Examples

nn.zip

Reading

  • The Computational Beauty of Nature, Gary William Flake, Chapter 22 — Neural Networks and Learning
  • A Simple Perceptron

    We begin our discussion of Neural Networks with a simple Perceptron. A Perceptron is a computational model of a neuron. It consists of one or more inputs, a processor, and a single output. Each input is weighted and the processor creates the output via the following steps:

  • For every input, multiply that input by its weight.
  • Sum all of the weighted inputs.
  • Compute the output of the Perceptron based on that sum passed through an activation function.
  • A simple activation function is the sign of the sum. In other words, if the sum is a positive number, the output is 1, if it is negative, the output is -1. Here is some code that assumes an array of inputs, and an array of input weights.

    // Sum all values
    float sum = 0;
    int result = 0;
    for (int i = 0; i < inputs.length; i++) {
      sum += inputs[i]*weights[i];
    }
    if (sum > 0) result = 1;
    else result = -1;
    

    11162006165
    A Perceptron is typically used for classification. For example, let’s say a Perceptron has 2 inputs. Using a sign activation function, the output will either be a -1 or 1, i.e. the input data is classified according to the sign of the output. It belongs to either roup A (-1) or group B (1).

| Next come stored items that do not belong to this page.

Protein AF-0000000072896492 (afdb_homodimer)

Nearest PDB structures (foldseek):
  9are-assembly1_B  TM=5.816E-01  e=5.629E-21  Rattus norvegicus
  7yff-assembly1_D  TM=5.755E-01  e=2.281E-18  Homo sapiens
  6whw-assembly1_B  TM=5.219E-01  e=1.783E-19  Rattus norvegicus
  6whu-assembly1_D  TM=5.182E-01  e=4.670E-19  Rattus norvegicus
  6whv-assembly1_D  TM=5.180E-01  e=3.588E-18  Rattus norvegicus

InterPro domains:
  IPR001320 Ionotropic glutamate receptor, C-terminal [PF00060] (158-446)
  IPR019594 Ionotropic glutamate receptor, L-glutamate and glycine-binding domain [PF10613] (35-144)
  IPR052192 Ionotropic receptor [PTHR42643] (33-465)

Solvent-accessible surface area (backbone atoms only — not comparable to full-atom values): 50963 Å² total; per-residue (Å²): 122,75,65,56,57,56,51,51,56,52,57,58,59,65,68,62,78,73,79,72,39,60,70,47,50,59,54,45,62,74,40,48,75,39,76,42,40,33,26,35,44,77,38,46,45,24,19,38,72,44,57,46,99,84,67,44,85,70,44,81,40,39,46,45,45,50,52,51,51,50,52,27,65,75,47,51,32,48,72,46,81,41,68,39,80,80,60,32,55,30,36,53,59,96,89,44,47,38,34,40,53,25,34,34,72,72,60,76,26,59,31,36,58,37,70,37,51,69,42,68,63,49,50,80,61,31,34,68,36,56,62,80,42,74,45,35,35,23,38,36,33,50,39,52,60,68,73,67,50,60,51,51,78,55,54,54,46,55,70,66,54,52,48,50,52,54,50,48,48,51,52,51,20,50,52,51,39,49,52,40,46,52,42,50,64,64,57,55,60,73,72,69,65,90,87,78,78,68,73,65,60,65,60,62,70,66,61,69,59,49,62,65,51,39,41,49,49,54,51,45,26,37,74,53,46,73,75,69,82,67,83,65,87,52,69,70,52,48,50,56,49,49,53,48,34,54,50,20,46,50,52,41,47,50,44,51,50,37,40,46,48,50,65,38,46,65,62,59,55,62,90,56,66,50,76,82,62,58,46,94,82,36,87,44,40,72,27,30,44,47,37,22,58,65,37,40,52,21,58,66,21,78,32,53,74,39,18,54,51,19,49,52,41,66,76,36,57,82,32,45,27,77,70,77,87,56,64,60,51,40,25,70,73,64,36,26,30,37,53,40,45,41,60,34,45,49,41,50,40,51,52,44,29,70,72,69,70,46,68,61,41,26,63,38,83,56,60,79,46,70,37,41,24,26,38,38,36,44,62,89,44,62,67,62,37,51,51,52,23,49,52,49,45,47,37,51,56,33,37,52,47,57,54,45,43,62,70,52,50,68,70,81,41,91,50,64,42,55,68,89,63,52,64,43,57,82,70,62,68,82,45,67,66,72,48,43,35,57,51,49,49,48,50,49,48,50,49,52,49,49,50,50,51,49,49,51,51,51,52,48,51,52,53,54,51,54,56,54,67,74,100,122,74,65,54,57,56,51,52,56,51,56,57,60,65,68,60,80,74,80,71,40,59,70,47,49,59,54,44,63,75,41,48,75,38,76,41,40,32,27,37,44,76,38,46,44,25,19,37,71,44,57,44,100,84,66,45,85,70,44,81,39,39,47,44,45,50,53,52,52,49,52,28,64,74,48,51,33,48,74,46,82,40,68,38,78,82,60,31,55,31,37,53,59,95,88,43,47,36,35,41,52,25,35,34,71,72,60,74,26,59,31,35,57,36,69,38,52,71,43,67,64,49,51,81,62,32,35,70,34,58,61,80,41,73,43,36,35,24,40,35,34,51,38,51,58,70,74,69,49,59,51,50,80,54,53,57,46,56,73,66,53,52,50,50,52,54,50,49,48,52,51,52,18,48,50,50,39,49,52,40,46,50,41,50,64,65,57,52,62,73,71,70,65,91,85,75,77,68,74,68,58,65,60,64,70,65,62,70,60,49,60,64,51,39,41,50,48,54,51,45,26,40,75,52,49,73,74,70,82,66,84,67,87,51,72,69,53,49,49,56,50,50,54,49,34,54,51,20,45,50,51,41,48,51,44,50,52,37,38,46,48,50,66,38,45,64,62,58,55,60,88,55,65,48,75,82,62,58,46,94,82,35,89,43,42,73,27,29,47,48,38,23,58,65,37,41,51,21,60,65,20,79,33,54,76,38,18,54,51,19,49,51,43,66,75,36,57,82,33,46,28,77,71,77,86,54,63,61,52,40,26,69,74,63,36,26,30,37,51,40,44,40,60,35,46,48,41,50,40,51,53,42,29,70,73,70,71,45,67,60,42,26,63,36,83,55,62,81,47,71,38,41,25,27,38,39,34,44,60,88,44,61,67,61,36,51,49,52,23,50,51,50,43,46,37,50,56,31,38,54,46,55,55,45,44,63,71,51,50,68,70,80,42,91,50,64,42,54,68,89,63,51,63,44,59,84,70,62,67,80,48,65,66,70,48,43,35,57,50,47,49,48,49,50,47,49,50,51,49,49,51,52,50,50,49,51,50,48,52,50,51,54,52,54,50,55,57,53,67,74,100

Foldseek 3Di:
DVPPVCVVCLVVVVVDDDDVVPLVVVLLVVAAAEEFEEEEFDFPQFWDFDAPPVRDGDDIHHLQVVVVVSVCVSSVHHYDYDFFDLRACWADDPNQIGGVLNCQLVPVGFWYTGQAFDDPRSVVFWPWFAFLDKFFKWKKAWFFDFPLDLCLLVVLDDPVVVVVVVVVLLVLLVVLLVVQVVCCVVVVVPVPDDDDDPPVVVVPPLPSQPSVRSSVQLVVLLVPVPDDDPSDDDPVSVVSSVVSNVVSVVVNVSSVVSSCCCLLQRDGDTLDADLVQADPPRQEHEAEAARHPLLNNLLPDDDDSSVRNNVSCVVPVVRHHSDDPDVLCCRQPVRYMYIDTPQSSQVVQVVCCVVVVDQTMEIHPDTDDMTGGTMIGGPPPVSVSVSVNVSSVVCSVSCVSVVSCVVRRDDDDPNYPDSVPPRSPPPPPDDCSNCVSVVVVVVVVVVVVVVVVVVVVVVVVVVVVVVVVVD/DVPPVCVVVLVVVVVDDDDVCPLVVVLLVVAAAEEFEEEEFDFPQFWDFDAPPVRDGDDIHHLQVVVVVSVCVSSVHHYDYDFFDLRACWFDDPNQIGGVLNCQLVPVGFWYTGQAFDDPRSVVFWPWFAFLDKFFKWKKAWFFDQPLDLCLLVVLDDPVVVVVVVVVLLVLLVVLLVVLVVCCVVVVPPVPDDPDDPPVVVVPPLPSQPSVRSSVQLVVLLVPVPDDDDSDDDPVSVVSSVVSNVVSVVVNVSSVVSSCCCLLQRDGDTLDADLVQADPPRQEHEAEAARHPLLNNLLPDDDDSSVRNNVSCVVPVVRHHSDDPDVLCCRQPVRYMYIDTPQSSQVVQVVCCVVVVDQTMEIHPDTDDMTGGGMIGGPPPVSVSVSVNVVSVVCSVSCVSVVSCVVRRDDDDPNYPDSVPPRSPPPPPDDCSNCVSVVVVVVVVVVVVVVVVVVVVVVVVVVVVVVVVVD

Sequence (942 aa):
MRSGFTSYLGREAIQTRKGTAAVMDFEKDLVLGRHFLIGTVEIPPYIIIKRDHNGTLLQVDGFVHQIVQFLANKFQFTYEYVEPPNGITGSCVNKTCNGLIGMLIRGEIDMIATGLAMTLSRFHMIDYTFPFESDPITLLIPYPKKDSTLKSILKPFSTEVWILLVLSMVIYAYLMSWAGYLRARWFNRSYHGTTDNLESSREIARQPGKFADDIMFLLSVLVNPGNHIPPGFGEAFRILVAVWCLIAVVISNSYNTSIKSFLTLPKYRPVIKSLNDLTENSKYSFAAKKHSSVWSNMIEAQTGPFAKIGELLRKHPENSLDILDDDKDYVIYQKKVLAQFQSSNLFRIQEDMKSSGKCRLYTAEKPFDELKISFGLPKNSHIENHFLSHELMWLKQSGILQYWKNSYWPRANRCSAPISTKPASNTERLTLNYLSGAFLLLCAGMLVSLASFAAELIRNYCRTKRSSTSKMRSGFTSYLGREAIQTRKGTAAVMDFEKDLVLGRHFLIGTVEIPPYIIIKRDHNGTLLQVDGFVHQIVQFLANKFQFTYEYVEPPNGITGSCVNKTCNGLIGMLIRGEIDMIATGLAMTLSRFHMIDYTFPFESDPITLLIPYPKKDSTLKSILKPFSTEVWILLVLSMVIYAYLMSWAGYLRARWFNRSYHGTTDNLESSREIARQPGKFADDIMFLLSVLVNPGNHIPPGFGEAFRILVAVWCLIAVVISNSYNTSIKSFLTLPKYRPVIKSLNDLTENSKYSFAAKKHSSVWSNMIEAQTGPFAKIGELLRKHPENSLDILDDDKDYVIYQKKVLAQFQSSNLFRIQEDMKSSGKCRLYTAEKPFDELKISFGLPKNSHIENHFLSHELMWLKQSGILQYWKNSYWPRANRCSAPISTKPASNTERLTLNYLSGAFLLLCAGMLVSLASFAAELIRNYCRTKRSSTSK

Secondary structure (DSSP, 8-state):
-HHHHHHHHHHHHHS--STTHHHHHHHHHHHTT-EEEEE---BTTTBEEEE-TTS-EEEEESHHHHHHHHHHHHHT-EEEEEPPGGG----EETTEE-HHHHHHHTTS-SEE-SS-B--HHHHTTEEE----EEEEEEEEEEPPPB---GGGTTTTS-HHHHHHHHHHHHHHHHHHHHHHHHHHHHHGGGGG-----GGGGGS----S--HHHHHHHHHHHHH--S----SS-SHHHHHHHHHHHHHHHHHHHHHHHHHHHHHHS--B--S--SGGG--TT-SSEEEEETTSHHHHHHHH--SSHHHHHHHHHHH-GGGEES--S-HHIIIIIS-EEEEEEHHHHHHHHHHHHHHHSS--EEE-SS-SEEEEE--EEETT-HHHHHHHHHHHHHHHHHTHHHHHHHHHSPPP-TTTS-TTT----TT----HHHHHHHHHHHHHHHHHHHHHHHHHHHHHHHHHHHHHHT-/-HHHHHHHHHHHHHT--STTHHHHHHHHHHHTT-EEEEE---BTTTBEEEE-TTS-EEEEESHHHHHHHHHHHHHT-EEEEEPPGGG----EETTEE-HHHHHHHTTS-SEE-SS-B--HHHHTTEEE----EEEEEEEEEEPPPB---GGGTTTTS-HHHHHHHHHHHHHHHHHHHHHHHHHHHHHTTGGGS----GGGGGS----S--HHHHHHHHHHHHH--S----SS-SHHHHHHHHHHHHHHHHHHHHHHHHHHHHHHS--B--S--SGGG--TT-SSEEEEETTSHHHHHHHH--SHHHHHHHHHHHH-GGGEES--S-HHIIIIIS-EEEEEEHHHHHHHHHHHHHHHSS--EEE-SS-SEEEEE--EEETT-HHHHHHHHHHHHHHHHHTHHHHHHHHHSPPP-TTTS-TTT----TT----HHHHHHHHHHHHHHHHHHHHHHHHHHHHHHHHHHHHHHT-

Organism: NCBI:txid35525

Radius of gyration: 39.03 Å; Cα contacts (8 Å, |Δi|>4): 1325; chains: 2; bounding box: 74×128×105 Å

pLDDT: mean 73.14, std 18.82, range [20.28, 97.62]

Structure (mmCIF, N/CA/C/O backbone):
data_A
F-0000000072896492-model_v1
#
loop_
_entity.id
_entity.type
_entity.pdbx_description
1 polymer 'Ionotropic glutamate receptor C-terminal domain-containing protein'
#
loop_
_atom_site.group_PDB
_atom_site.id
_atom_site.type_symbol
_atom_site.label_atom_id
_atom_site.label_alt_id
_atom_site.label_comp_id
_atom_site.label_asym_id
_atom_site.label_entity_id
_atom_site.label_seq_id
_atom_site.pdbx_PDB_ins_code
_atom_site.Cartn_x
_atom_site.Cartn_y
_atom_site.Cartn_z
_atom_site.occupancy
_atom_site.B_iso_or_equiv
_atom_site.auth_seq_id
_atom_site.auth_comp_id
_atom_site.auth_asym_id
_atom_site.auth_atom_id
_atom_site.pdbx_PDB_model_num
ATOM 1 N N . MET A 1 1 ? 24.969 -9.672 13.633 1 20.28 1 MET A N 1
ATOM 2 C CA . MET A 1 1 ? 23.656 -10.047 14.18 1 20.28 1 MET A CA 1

    Consider a line in 2 dimensional space. Points in that space can be classified as living on either one side of the line or another. While this is a somewhat trivial example (since we can determine which side a point lies on with some simple algebra), a Perceptron can be trained to learn how to recognize points on one side vs. another.

    In this example, there are two inputs, the x-coordinate of the point and the y-coordinate. However, in order for the Perceptron to function properly, we must also incorporate a “bias” input. A bias input always has the value of 1. Why is a bias necessary? Without a bias, if all inputs are 0, the only output ever possible will be a zero (because the sum of a whole bunch of zeros is just zero!). Therefore, the structure of our Perceptron is as follows:

    11162006166

    Based on the above structure, we can create a class to describe the Perceptron. The Perceptron will include an array of input weights as well as a learning constant (the learning constant will be used in the training algorithm described below.)

    class Perceptron {
      float[] weights;  // Array of weights for inputs
      float c;          // learning constant
    

    The constructor will create the weights array based on the number of inputs and set the learning constant.

      // Perceptron is created with n weights and learning constant
      Perceptron(int n, float c_) {
        weights = new float[n];
        // Start with random weights
        for (int i = 0; i < weights.length; i++) {
          weights[i] = random(-1,1);
        }
        c = c_;
      }
    

    The guessing algorithm is exactly what we developed above, the sum of all inputs multiplied by the weights. In the example below, the inputs arrive as the “vals” argument (an array of floating points) to the function. The last element of the array is therefore the bias and should have the value 1.

      // Guess -1 or 1 based on input values
      int guess(float[] vals) {
        // Sum all values
        float sum = 0;
        for (int i = 0; i < weights.length; i++) {
          sum += vals[i]*weights[i];
        }
        // Result is sign of the sum, -1 or 1
        int result = 1;
        if (sum < 0) result = -1;
        return result;
      }
    

    The point of doing all this, of course, is to be able to train the network to be able to make the right guess. This is accomplished by feeding the network inputs with a known “correct” output, and adjusting the weights according to the output’s error. The error is calculated as follows:

    ERROR = DESIRED OUTPUT - GUESS OUTPUT

    In this simple example, the error can only be one of three values: 0 (if the desired and guess are equal), 2 (if desired = 1 and guess = -1) and -2 (if desired = -1 and guess = 1). The following formula is then used to determine how much to change the weights. Note that if the error equals zero, the weights will not be changed since deltaweight will equal zero. This is how things should work since if the error equals zero, we got the right answer — don’t fix it if it ain’t broke!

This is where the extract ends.